TASK PROMPT: Once the records have been read, set every one down as it stands.
[Start of Attachment]
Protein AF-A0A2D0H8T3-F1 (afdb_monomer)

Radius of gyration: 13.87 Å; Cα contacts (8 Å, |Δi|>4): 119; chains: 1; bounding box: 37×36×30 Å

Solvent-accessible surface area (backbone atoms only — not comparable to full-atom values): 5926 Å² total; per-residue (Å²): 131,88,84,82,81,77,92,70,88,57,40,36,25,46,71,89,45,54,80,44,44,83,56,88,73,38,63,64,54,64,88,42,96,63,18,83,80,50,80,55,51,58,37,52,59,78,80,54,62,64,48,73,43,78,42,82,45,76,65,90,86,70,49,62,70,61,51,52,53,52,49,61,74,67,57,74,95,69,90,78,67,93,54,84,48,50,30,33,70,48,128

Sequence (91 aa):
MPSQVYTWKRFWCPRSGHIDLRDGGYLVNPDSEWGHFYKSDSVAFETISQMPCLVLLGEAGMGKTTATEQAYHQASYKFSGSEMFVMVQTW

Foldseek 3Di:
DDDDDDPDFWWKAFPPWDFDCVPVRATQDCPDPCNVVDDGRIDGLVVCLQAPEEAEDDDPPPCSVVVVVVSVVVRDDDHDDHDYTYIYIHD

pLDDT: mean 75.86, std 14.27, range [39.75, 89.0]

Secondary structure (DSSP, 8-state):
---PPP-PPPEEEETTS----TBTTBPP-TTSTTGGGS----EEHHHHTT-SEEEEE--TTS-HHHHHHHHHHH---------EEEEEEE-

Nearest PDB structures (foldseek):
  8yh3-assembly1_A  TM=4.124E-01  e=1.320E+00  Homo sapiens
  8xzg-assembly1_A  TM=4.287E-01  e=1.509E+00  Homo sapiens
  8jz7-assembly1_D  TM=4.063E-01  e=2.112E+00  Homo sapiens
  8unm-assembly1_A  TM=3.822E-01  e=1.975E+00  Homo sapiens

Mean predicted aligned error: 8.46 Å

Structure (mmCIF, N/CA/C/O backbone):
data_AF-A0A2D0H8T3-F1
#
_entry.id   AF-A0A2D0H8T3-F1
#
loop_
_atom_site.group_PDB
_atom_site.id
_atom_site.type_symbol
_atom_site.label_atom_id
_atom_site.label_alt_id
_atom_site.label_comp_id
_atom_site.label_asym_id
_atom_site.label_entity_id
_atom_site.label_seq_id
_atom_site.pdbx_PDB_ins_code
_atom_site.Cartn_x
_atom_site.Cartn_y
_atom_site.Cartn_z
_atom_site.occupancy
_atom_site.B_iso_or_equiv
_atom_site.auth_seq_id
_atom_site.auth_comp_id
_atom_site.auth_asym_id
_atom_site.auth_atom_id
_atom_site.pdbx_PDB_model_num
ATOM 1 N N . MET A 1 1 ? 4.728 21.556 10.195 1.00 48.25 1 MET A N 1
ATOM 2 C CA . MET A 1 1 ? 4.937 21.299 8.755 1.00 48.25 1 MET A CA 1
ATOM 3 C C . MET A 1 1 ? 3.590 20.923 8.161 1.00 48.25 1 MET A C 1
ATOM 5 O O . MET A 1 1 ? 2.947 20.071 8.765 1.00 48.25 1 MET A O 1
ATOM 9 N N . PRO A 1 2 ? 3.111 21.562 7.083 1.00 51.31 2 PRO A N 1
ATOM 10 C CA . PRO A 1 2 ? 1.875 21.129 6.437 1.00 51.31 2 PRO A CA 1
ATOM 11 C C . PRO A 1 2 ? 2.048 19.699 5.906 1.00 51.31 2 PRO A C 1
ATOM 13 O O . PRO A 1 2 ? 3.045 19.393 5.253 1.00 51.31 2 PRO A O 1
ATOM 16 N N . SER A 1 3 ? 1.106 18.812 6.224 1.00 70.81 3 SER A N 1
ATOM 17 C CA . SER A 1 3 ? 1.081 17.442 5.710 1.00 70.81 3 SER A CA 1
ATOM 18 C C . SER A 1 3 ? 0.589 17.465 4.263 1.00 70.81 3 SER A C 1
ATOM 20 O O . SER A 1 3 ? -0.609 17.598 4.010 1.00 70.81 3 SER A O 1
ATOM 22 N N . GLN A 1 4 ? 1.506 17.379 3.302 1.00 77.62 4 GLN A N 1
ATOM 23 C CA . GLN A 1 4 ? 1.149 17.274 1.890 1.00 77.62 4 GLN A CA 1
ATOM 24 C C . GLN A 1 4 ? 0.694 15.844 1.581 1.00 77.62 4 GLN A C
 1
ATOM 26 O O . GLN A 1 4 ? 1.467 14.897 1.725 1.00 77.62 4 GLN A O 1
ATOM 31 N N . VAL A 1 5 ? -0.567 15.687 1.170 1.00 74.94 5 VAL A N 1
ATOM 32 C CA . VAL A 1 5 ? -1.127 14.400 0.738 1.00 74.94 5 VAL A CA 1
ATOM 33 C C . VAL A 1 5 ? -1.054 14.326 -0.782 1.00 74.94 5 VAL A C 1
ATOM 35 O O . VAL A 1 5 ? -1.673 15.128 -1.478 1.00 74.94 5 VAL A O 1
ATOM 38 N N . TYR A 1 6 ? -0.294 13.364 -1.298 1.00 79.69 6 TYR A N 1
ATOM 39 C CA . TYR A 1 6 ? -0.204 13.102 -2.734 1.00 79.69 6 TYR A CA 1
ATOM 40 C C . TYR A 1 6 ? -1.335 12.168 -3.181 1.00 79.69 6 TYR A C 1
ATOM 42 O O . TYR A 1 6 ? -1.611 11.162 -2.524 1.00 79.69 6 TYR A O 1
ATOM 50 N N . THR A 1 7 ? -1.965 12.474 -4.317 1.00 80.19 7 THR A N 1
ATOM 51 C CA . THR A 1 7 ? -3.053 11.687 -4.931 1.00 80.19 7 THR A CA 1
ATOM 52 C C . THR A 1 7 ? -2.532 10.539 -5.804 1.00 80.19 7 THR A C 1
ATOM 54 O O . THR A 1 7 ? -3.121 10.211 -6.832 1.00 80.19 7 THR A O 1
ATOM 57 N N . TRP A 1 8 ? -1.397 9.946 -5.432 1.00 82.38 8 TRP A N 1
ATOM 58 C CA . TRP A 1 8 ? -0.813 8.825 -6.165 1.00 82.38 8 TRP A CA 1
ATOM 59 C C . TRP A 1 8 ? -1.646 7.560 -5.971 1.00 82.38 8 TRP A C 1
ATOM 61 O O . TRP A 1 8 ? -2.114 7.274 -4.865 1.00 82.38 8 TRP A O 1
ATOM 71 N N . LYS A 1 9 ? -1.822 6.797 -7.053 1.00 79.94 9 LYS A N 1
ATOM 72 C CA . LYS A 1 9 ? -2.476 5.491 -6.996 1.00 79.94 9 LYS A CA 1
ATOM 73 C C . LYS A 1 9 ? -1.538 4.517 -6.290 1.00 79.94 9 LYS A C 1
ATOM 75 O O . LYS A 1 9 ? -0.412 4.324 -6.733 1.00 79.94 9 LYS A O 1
[End of Attachment]
RESULT BELOW:
Protein AF-A0A2D0H8T3-F1 (afdb_monomer)

Radius of gyration: 13.87 Å; Cα contacts (8 Å, |Δi|>4): 119; chains: 1; bounding box: 37×36×30 Å

Solvent-accessible surface area (backbone atoms only — not comparable to full-atom values): 5926 Å² total; per-residue (Å²): 131,88,84,82,81,77,92,70,88,57,40,36,25,46,71,89,45,54,80,44,44,83,56,88,73,38,63,64,54,64,88,42,96,63,18,83,80,50,80,55,51,58,37,52,59,78,80,54,62,64,48,73,43,78,42,82,45,76,65,90,86,70,49,62,70,61,51,52,53,52,49,61,74,67,57,74,95,69,90,78,67,93,54,84,48,50,30,33,70,48,128

Sequence (91 aa):
MPSQVYTWKRFWCPRSGHIDLRDGGYLVNPDSEWGHFYKSDSVAFETISQMPCLVLLGEAGMGKTTATEQAYHQASYKFSGSEMFVMVQTW

Foldseek 3Di:
DDDDDDPDFWWKAFPPWDFDCVPVRATQDCPDPCNVVDDGRIDGLVVCLQAPEEAEDDDPPPCSVVVVVVSVVVRDDDHDDHDYTYIYIHD

pLDDT: mean 75.86, std 14.27, range [39.75, 89.0]

Secondary structure (DSSP, 8-state):
---PPP-PPPEEEETTS----TBTTBPP-TTSTTGGGS----EEHHHHTT-SEEEEE--TTS-HHHHHHHHHHH---------EEEEEEE-

Nearest PDB structures (foldseek):
  8yh3-assembly1_A  TM=4.124E-01  e=1.320E+00  Homo sapiens
  8xzg-assembly1_A  TM=4.287E-01  e=1.509E+00  Homo sapiens
  8jz7-assembly1_D  TM=4.063E-01  e=2.112E+00  Homo sapiens
  8unm-assembly1_A  TM=3.822E-01  e=1.975E+00  Homo sapiens

Mean predicted aligned error: 8.46 Å

Structure (mmCIF, N/CA/C/O backbone):
data_AF-A0A2D0H8T3-F1
#
_entry.id   AF-A0A2D0H8T3-F1
#
loop_
_atom_site.group_PDB
_atom_site.id
_atom_site.type_symbol
_atom_site.label_atom_id
_atom_site.label_alt_id
_atom_site.label_comp_id
_atom_site.label_asym_id
_atom_site.label_entity_id
_atom_site.label_seq_id
_atom_site.pdbx_PDB_ins_code
_atom_site.Cartn_x
_atom_site.Cartn_y
_atom_site.Cartn_z
_atom_site.occupancy
_atom_site.B_iso_or_equiv
_atom_site.auth_seq_id
_atom_site.auth_comp_id
_atom_site.auth_asym_id
_atom_site.auth_atom_id
_atom_site.pdbx_PDB_model_num
ATOM 1 N N . MET A 1 1 ? 4.728 21.556 10.195 1.00 48.25 1 MET A N 1
ATOM 2 C CA . MET A 1 1 ? 4.937 21.299 8.755 1.00 48.25 1 MET A CA 1
ATOM 3 C C . MET A 1 1 ? 3.590 20.923 8.161 1.00 48.25 1 MET A C 1
ATOM 5 O O . MET A 1 1 ? 2.947 20.071 8.765 1.00 48.25 1 MET A O 1
ATOM 9 N N . PRO A 1 2 ? 3.111 21.562 7.083 1.00 51.31 2 PRO A N 1
ATOM 10 C CA . PRO A 1 2 ? 1.875 21.129 6.437 1.00 51.31 2 PRO A CA 1
ATOM 11 C C . PRO A 1 2 ? 2.048 19.699 5.906 1.00 51.31 2 PRO A C 1
ATOM 13 O O . PRO A 1 2 ? 3.045 19.393 5.253 1.00 51.31 2 PRO A O 1
ATOM 16 N N . SER A 1 3 ? 1.106 18.812 6.224 1.00 70.81 3 SER A N 1
ATOM 17 C CA . SER A 1 3 ? 1.081 17.442 5.710 1.00 70.81 3 SER A CA 1
ATOM 18 C C . SER A 1 3 ? 0.589 17.465 4.263 1.00 70.81 3 SER A C 1
ATOM 20 O O . SER A 1 3 ? -0.609 17.598 4.010 1.00 70.81 3 SER A O 1
ATOM 22 N N . GLN A 1 4 ? 1.506 17.379 3.302 1.00 77.62 4 GLN A N 1
ATOM 23 C CA . GLN A 1 4 ? 1.149 17.274 1.890 1.00 77.62 4 GLN A CA 1
ATOM 24 C C . GLN A 1 4 ? 0.694 15.844 1.581 1.00 77.62 4 GLN A C
 1
ATOM 26 O O . GLN A 1 4 ? 1.467 14.897 1.725 1.00 77.62 4 GLN A O 1
ATOM 31 N N . VAL A 1 5 ? -0.567 15.687 1.170 1.00 74.94 5 VAL A N 1
ATOM 32 C CA . VAL A 1 5 ? -1.127 14.400 0.738 1.00 74.94 5 VAL A CA 1
ATOM 33 C C . VAL A 1 5 ? -1.054 14.326 -0.782 1.00 74.94 5 VAL A C 1
ATOM 35 O O . VAL A 1 5 ? -1.673 15.128 -1.478 1.00 74.94 5 VAL A O 1
ATOM 38 N N . TYR A 1 6 ? -0.294 13.364 -1.298 1.00 79.69 6 TYR A N 1
ATOM 39 C CA . TYR A 1 6 ? -0.204 13.102 -2.734 1.00 79.69 6 TYR A CA 1
ATOM 40 C C . TYR A 1 6 ? -1.335 12.168 -3.181 1.00 79.69 6 TYR A C 1
ATOM 42 O O . TYR A 1 6 ? -1.611 11.162 -2.524 1.00 79.69 6 TYR A O 1
ATOM 50 N N . THR A 1 7 ? -1.965 12.474 -4.317 1.00 80.19 7 THR A N 1
ATOM 51 C CA . THR A 1 7 ? -3.053 11.687 -4.931 1.00 80.19 7 THR A CA 1
ATOM 52 C C . THR A 1 7 ? -2.532 10.539 -5.804 1.00 80.19 7 THR A C 1
ATOM 54 O O . THR A 1 7 ? -3.121 10.211 -6.832 1.00 80.19 7 THR A O 1
ATOM 57 N N . TRP A 1 8 ? -1.397 9.946 -5.432 1.00 82.38 8 TRP A N 1
ATOM 58 C CA . TRP A 1 8 ? -0.813 8.825 -6.165 1.00 82.38 8 TRP A CA 1
ATOM 59 C C . TRP A 1 8 ? -1.646 7.560 -5.971 1.00 82.38 8 TRP A C 1
ATOM 61 O O . TRP A 1 8 ? -2.114 7.274 -4.865 1.00 82.38 8 TRP A O 1
ATOM 71 N N . LYS A 1 9 ? -1.822 6.797 -7.053 1.00 79.94 9 LYS A N 1
ATOM 72 C CA . LYS A 1 9 ? -2.476 5.491 -6.996 1.00 79.94 9 LYS A CA 1
ATOM 73 C C . LYS A 1 9 ? -1.538 4.517 -6.290 1.00 79.94 9 LYS A C 1
ATOM 75 O O . LYS A 1 9 ? -0.412 4.324 -6.733 1.00 79.94 9 LYS A O 1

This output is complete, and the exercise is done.